Even ‘Valid’ Student Evaluations Are ‘Unfair’


Student evaluations of teaching reflect students’ biases and are otherwise unreliable. So goes much of criticism of these evaluations, or SETs. Increasingly, research backs up both of those concerns.

On the other side of the debate, SET proponents acknowledge that these evaluations are imperfect indicators of teaching quality. Still, proponents argue that well-designed SETs inevitably tell us something valuable about students’ learning experiences with a given professor.

A new study — which one expert called a possible “game-changer” — seeks to cut through the noise by assuming the best of SETs — at least, that which is supported by the existing literature. Its analysis assumes that the scores students give instructors are moderately correlated with student learning and the use of pedagogical best practices. It assumes that SETs are highly reliable, or that professors consistently get the same ratings. And it assumes that SETs do not systematically discriminate against instructors on the basis of irrelevant criteria such as their gender, class size and type of course being taught.
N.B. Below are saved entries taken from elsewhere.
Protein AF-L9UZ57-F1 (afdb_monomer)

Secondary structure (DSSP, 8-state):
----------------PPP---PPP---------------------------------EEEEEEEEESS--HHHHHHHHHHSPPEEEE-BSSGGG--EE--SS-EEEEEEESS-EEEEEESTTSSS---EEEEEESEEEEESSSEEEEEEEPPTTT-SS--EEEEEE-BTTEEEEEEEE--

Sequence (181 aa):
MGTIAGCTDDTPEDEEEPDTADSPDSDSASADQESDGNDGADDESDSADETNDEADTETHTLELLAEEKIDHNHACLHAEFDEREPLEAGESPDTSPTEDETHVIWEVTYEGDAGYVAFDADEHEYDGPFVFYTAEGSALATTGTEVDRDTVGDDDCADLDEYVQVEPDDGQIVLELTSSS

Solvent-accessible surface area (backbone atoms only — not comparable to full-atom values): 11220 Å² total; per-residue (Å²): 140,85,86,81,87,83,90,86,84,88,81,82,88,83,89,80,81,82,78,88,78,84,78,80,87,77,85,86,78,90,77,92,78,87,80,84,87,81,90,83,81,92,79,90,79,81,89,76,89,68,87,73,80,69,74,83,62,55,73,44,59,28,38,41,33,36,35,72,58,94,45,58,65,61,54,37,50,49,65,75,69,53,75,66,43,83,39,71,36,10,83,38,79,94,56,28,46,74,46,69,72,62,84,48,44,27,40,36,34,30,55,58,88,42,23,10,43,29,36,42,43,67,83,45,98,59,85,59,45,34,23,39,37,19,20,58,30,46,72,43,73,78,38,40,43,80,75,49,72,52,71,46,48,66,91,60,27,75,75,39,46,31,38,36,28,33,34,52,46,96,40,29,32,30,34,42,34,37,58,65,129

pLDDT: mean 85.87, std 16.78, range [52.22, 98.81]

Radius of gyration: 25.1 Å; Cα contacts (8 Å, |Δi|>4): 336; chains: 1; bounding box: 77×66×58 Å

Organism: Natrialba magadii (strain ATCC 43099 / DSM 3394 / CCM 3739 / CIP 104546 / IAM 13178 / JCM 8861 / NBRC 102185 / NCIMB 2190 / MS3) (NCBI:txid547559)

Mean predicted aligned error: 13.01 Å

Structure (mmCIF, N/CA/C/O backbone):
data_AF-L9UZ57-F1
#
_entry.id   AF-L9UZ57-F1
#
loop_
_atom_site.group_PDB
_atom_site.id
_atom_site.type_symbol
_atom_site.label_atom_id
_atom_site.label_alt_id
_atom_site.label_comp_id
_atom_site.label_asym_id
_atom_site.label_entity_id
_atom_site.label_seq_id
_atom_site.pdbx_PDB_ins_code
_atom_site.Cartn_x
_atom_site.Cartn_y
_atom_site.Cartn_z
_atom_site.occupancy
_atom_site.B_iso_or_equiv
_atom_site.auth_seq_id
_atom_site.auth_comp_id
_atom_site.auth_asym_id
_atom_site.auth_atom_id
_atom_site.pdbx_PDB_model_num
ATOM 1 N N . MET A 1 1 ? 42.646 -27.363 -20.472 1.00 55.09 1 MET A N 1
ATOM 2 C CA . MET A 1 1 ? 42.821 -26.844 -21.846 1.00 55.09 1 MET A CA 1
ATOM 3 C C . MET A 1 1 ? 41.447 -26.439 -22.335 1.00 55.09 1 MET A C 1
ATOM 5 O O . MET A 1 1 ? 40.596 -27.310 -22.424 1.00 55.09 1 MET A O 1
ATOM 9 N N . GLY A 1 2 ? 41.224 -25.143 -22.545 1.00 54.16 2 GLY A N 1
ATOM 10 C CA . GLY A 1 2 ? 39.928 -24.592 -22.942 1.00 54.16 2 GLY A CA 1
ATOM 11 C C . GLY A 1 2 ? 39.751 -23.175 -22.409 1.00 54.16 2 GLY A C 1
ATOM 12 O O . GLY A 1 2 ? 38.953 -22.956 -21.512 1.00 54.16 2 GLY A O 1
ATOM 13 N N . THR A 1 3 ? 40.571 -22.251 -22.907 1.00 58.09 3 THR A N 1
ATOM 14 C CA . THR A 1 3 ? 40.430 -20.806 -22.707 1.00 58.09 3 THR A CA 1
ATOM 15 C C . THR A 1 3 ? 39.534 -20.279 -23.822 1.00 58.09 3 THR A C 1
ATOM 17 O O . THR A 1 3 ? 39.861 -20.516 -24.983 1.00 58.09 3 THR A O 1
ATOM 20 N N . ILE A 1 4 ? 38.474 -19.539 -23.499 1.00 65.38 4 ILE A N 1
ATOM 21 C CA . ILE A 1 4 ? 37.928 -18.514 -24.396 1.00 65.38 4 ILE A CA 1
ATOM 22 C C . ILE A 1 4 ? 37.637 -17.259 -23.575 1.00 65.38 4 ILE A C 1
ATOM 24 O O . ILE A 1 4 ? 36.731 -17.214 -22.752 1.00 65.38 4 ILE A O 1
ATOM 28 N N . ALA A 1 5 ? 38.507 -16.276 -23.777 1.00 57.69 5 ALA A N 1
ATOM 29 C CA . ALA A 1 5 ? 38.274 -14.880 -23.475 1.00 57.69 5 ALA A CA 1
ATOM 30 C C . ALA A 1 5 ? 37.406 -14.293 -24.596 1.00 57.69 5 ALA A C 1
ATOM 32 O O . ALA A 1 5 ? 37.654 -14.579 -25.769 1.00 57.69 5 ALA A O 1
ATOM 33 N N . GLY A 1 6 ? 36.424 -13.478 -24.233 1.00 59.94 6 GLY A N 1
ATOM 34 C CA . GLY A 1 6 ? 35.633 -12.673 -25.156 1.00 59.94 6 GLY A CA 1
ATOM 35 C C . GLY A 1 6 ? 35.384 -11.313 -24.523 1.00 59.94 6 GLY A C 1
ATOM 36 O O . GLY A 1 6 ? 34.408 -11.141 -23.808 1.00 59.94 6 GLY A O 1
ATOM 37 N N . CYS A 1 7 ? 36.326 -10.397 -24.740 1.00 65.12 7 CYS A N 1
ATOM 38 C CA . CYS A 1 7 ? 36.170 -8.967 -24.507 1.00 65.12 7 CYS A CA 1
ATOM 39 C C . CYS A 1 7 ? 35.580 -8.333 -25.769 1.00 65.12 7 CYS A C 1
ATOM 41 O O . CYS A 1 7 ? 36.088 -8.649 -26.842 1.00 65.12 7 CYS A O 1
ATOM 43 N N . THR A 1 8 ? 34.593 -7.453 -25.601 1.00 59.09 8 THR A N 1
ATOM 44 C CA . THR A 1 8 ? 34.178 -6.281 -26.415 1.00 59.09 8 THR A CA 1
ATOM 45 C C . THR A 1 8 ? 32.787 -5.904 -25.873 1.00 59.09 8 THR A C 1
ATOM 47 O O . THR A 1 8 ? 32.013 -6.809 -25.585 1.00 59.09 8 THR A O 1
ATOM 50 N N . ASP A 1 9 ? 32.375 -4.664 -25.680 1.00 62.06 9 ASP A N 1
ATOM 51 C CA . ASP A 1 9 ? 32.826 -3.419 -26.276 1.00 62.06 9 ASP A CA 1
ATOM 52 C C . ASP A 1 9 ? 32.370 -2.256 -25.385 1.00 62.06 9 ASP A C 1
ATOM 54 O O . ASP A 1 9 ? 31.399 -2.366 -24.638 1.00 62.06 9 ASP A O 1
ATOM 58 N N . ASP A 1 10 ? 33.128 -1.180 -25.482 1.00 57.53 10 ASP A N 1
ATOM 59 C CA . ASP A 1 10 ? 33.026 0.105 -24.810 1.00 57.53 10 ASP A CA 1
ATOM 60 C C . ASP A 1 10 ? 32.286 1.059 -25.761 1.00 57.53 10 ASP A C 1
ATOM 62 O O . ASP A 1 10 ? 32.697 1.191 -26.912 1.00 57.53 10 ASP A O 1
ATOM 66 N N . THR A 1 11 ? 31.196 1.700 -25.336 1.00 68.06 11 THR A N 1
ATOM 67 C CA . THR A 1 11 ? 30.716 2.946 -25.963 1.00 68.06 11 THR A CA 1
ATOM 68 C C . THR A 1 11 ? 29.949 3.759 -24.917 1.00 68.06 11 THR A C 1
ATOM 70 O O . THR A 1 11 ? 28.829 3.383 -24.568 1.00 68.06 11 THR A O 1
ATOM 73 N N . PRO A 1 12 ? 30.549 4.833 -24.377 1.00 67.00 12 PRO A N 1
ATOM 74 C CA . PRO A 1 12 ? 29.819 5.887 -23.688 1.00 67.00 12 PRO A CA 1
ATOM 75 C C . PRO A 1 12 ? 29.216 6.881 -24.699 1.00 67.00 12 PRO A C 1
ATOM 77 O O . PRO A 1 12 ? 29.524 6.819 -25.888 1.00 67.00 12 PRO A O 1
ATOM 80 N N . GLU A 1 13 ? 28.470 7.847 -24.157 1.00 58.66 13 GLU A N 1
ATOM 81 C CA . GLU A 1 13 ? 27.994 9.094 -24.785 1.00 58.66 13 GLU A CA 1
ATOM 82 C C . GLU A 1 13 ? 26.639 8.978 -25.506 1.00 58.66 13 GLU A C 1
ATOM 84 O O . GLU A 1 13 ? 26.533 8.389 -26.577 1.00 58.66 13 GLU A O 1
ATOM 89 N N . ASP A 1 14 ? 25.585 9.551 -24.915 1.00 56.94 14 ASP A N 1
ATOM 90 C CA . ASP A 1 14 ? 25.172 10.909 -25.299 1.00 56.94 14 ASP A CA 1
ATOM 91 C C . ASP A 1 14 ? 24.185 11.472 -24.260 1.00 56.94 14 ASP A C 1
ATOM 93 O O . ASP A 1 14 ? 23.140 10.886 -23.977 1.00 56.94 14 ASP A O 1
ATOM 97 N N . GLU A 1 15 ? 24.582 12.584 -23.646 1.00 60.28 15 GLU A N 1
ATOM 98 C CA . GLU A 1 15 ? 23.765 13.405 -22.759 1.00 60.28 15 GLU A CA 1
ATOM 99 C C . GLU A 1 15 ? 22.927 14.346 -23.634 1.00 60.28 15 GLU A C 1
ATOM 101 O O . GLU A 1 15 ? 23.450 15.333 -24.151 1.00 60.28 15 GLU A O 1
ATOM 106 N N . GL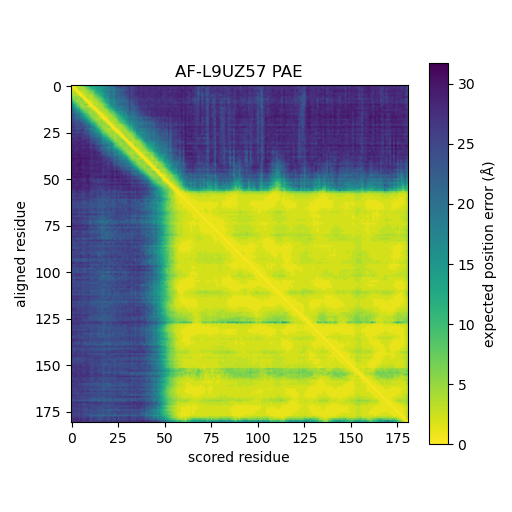U A 1 16 ? 21.636 14.064 -23.799 1.00 60.50 16 GLU A N 1
ATOM 107 C CA . GLU A 1 16 ? 20.687 15.046 -24.328 1.00 60.50 16 GLU A CA 1
ATOM 108 C C . GLU A 1 16 ? 19.730 15.449 -23.204 1.00 60.50 16 GLU A C 1
ATOM 110 O O . GLU A 1 16 ? 18.745 14.769 -22.922 1.00 60.50 16 GLU A O 1
ATOM 115 N N . GLU A 1 17 ? 20.058 16.553 -22.529 1.00 67.88 17 GLU A N 1
ATOM 116 C CA . GLU A 1 17 ? 19.152 17.242 -21.611 1.00 67.88 17 GLU A CA 1
ATOM 117 C C . GLU A 1 17 ? 18.094 18.002 -22.427 1.00 67.88 17 GLU A C 1
ATOM 119 O O . GLU A 1 17 ? 18.460 18.913 -23.178 1.00 67.88 17 GLU A O 1
ATOM 124 N N . PRO A 1 18 ? 16.791 17.677 -22.321 1.00 67.94 18 PRO A N 1
ATOM 125 C CA . PRO A 1 18 ? 15.765 18.481 -22.960 1.00 67.94 18 PRO A CA 1
ATOM 126 C C . PRO A 1 18 ? 15.526 19.786 -22.192 1.00 67.94 18 PRO A C 1
ATOM 128 O O . PRO A 1 18 ? 15.410 19.828 -20.967 1.00 67.94 18 PRO A O 1
ATOM 131 N N . ASP A 1 19 ? 15.452 20.851 -22.982 1.00 54.06 19 ASP A N 1
ATOM 132 C CA . ASP A 1 19 ? 15.341 22.252 -22.616 1.00 54.06 19 ASP A CA 1
ATOM 133 C C . ASP A 1 19 ? 14.286 22.584 -21.547 1.00 54.06 19 ASP A C 1
ATOM 135 O O . ASP A 1 19 ? 13.123 22.180 -21.600 1.00 54.06 19 ASP A O 1
ATOM 139 N N . THR A 1 20 ? 14.703 23.460 -20.633 1.00 56.22 20 THR A N 1
ATOM 140 C CA . THR A 1 20 ? 13.887 24.191 -19.662 1.00 56.22 20 THR A CA 1
ATOM 141 C C . THR A 1 20 ? 12.676 24.853 -20.325 1.00 56.22 20 THR A C 1
ATOM 143 O O . THR A 1 20 ? 12.822 25.831 -21.067 1.00 56.22 20 THR A O 1
ATOM 146 N N . ALA A 1 21 ? 11.478 24.353 -20.027 1.00 64.88 21 ALA A N 1
ATOM 147 C CA . ALA A 1 21 ? 10.235 25.015 -20.386 1.00 64.88 21 ALA A CA 1
ATOM 148 C C . ALA A 1 21 ? 9.993 26.225 -19.468 1.00 64.88 21 ALA A C 1
ATOM 150 O O . ALA A 1 21 ? 9.972 2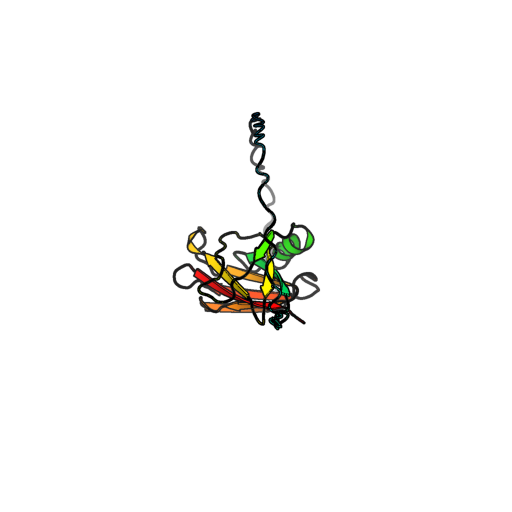6.129 -18.244 1.00 64.88 21 ALA A O 1
ATOM 151 N N . ASP A 1 22 ? 9.837 27.374 -20.114 1.00 54.69 22 ASP A N 1
ATOM 152 C CA . ASP A 1 22 ? 9.435 28.671 -19.580 1.00 54.69 22 ASP A CA 1
ATOM 153 C C . ASP A 1 22 ? 8.002 28.579 -19.016 1.00 54.69 22 ASP A C 1
ATOM 155 O O . ASP A 1 22 ? 7.038 28.452 -19.774 1.00 54.69 22 ASP A O 1
ATOM 159 N N . SER A 1 23 ? 7.853 28.601 -17.688 1.00 65.69 23 SER A N 1
ATOM 160 C CA . SER A 1 23 ? 6.541 28.676 -17.033 1.00 65.69 23 SER A CA 1
ATOM 161 C C . SER A 1 23 ? 6.061 30.132 -16.968 1.00 65.69 23 SER A C 1
ATOM 163 O O . SER A 1 23 ? 6.759 30.970 -16.390 1.00 65.69 23 SER A O 1
ATOM 165 N N . PRO A 1 24 ? 4.878 30.465 -17.517 1.00 68.50 24 PRO A N 1
ATOM 166 C CA . PRO A 1 24 ? 4.343 31.818 -17.461 1.00 68.50 24 PRO A CA 1
ATOM 167 C C . PRO A 1 24 ? 3.792 32.172 -16.073 1.00 68.50 24 PRO A C 1
ATOM 169 O O . PRO A 1 24 ? 2.925 31.492 -15.526 1.00 68.50 24 PRO A O 1
ATOM 172 N N . ASP A 1 25 ? 4.259 33.313 -15.570 1.00 57.44 25 ASP A N 1
ATOM 173 C CA . ASP A 1 25 ? 3.698 34.091 -14.463 1.00 57.44 25 ASP A CA 1
ATOM 174 C C . ASP A 1 25 ? 2.184 34.304 -14.673 1.00 57.44 25 ASP A C 1
ATOM 176 O O . ASP A 1 25 ? 1.758 34.871 -15.686 1.00 57.44 25 ASP A O 1
ATOM 180 N N . SER A 1 26 ? 1.362 33.826 -13.737 1.00 66.69 26 SER A N 1
ATOM 181 C CA . SER A 1 26 ? -0.076 34.107 -13.698 1.00 66.69 26 SER A CA 1
ATOM 182 C C . SER A 1 26 ? -0.457 34.674 -12.336 1.00 66.69 26 SER A C 1
ATOM 184 O O . SER A 1 26 ? -0.796 33.959 -11.398 1.00 66.69 26 SER A O 1
ATOM 186 N N . ASP A 1 27 ? -0.400 36.002 -12.269 1.00 62.22 27 ASP A N 1
ATOM 187 C CA . ASP A 1 27 ? -1.083 36.841 -11.292 1.00 62.22 27 ASP A CA 1
ATOM 188 C C . ASP A 1 27 ? -2.611 36.611 -11.274 1.00 62.22 27 ASP A C 1
ATOM 190 O O . ASP A 1 27 ? -3.216 36.352 -12.316 1.00 62.22 27 ASP A O 1
ATOM 194 N N . SER A 1 28 ? -3.237 36.963 -10.139 1.00 59.41 28 SER A N 1
ATOM 195 C CA . SER A 1 28 ? -4.671 37.291 -9.910 1.00 59.41 28 SER A CA 1
ATOM 196 C C . SER A 1 28 ? -5.478 36.212 -9.179 1.00 59.41 28 SER A C 1
ATOM 198 O O . SER A 1 28 ? -5.486 35.063 -9.577 1.00 59.41 28 SER A O 1
ATOM 200 N N . ALA A 1 29 ? -6.288 36.503 -8.162 1.00 60.38 29 ALA A N 1
ATOM 201 C CA . ALA A 1 29 ? -6.604 37.745 -7.468 1.00 60.38 29 ALA A CA 1
ATOM 202 C C . ALA A 1 29 ? -7.288 37.401 -6.135 1.00 60.38 29 ALA A C 1
ATOM 204 O O . ALA A 1 29 ? -7.994 36.402 -6.017 1.00 60.38 29 ALA A O 1
ATOM 205 N N . SER A 1 30 ? -7.109 38.287 -5.159 1.00 63.84 30 SER A N 1
ATOM 206 C CA . SER A 1 30 ? -7.827 38.332 -3.890 1.00 63.84 30 SER A CA 1
ATOM 207 C C . SER A 1 30 ? -9.341 38.460 -4.085 1.00 63.84 30 SER A C 1
ATOM 209 O O . SER A 1 30 ? -9.797 39.284 -4.881 1.00 63.84 30 SER A O 1
ATOM 211 N N . ALA A 1 31 ? -10.113 37.727 -3.284 1.00 66.62 31 ALA A N 1
ATOM 212 C CA . ALA A 1 31 ? -11.518 38.022 -3.041 1.00 66.62 31 ALA A CA 1
ATOM 213 C C . ALA A 1 31 ? -11.830 37.876 -1.545 1.00 66.62 31 ALA A C 1
ATOM 215 O O . ALA A 1 31 ? -12.041 36.778 -1.037 1.00 66.62 31 ALA A O 1
ATOM 216 N N . ASP A 1 32 ? -11.857 39.025 -0.869 1.00 59.19 32 ASP A N 1
ATOM 217 C CA . ASP A 1 32 ? -12.616 39.280 0.353 1.00 59.19 32 ASP A CA 1
ATOM 218 C C . ASP A 1 32 ? -14.076 38.833 0.182 1.00 59.19 32 ASP A C 1
ATOM 220 O O . ASP A 1 32 ? -14.771 39.305 -0.724 1.00 59.19 32 ASP A O 1
ATOM 224 N N . GLN A 1 33 ? -14.571 38.002 1.099 1.00 61.09 33 GLN A N 1
ATOM 225 C CA . GLN A 1 33 ? -15.999 37.944 1.404 1.00 61.09 33 GLN A CA 1
ATOM 226 C C . GLN A 1 33 ? -16.208 37.968 2.915 1.00 61.09 33 GLN A C 1
ATOM 228 O O . GLN A 1 33 ? -16.094 36.965 3.613 1.00 61.09 33 GLN A O 1
ATOM 233 N N . GLU A 1 34 ? -16.541 39.162 3.391 1.00 69.81 34 GLU A N 1
ATOM 234 C CA . GLU A 1 34 ? -17.208 39.391 4.662 1.00 69.81 34 GLU A CA 1
ATOM 235 C C . GLU A 1 34 ? -18.679 38.973 4.525 1.00 69.81 34 GLU A C 1
ATOM 237 O O . GLU A 1 34 ? -19.333 39.319 3.535 1.00 69.81 34 GLU A O 1
ATOM 242 N N . SER A 1 35 ? -19.238 38.287 5.521 1.00 63.03 35 SER A N 1
ATOM 243 C CA . SER A 1 35 ? -20.656 38.458 5.852 1.00 63.03 35 SER A CA 1
ATOM 244 C C . SER A 1 35 ? -20.960 38.043 7.282 1.00 63.03 35 SER A C 1
ATOM 246 O O . SER A 1 35 ? -20.783 36.899 7.698 1.00 63.03 35 SER A O 1
ATOM 248 N N . ASP A 1 36 ? -21.434 39.054 7.996 1.00 56.34 36 ASP A N 1
ATOM 249 C CA . ASP A 1 36 ? -21.978 39.086 9.335 1.00 56.34 36 ASP A CA 1
ATOM 250 C C . ASP A 1 36 ? -23.109 38.079 9.600 1.00 56.34 36 ASP A C 1
ATOM 252 O O . ASP A 1 36 ? -24.052 37.950 8.823 1.00 56.34 36 ASP A O 1
ATOM 256 N N . GLY A 1 37 ? -23.082 37.531 10.818 1.00 54.31 37 GLY A N 1
ATOM 257 C CA . GLY A 1 37 ? -24.190 37.678 11.762 1.00 54.31 37 GLY A CA 1
ATOM 258 C C . GLY A 1 37 ? -25.338 36.674 11.684 1.00 54.31 37 GLY A C 1
ATOM 259 O O . GLY A 1 37 ? -26.164 36.734 10.780 1.00 54.31 37 GLY A O 1
ATOM 260 N N . ASN A 1 38 ? -25.504 35.892 12.759 1.00 55.62 38 ASN A N 1
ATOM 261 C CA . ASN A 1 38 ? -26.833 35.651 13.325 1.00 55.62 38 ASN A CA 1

And even when stacking the deck for SETs, the study finds that these evaluations are deeply flawed measures of teaching quality.

New Question, Familiar Answer

Unbiased, Reliable and Valid Student Evaluations Can Still Be Unfair,” published in Assessment & Evaluation in Higher Education, was written by Justin Esarey and Natalie Valdes. Esarey, an associate professor, and Valdes, an undergraduate research fellow, both work in political science at Wake Forest University. They note — rightly — that their field has faced concerns about gender bias, including in student evaluations of female professors.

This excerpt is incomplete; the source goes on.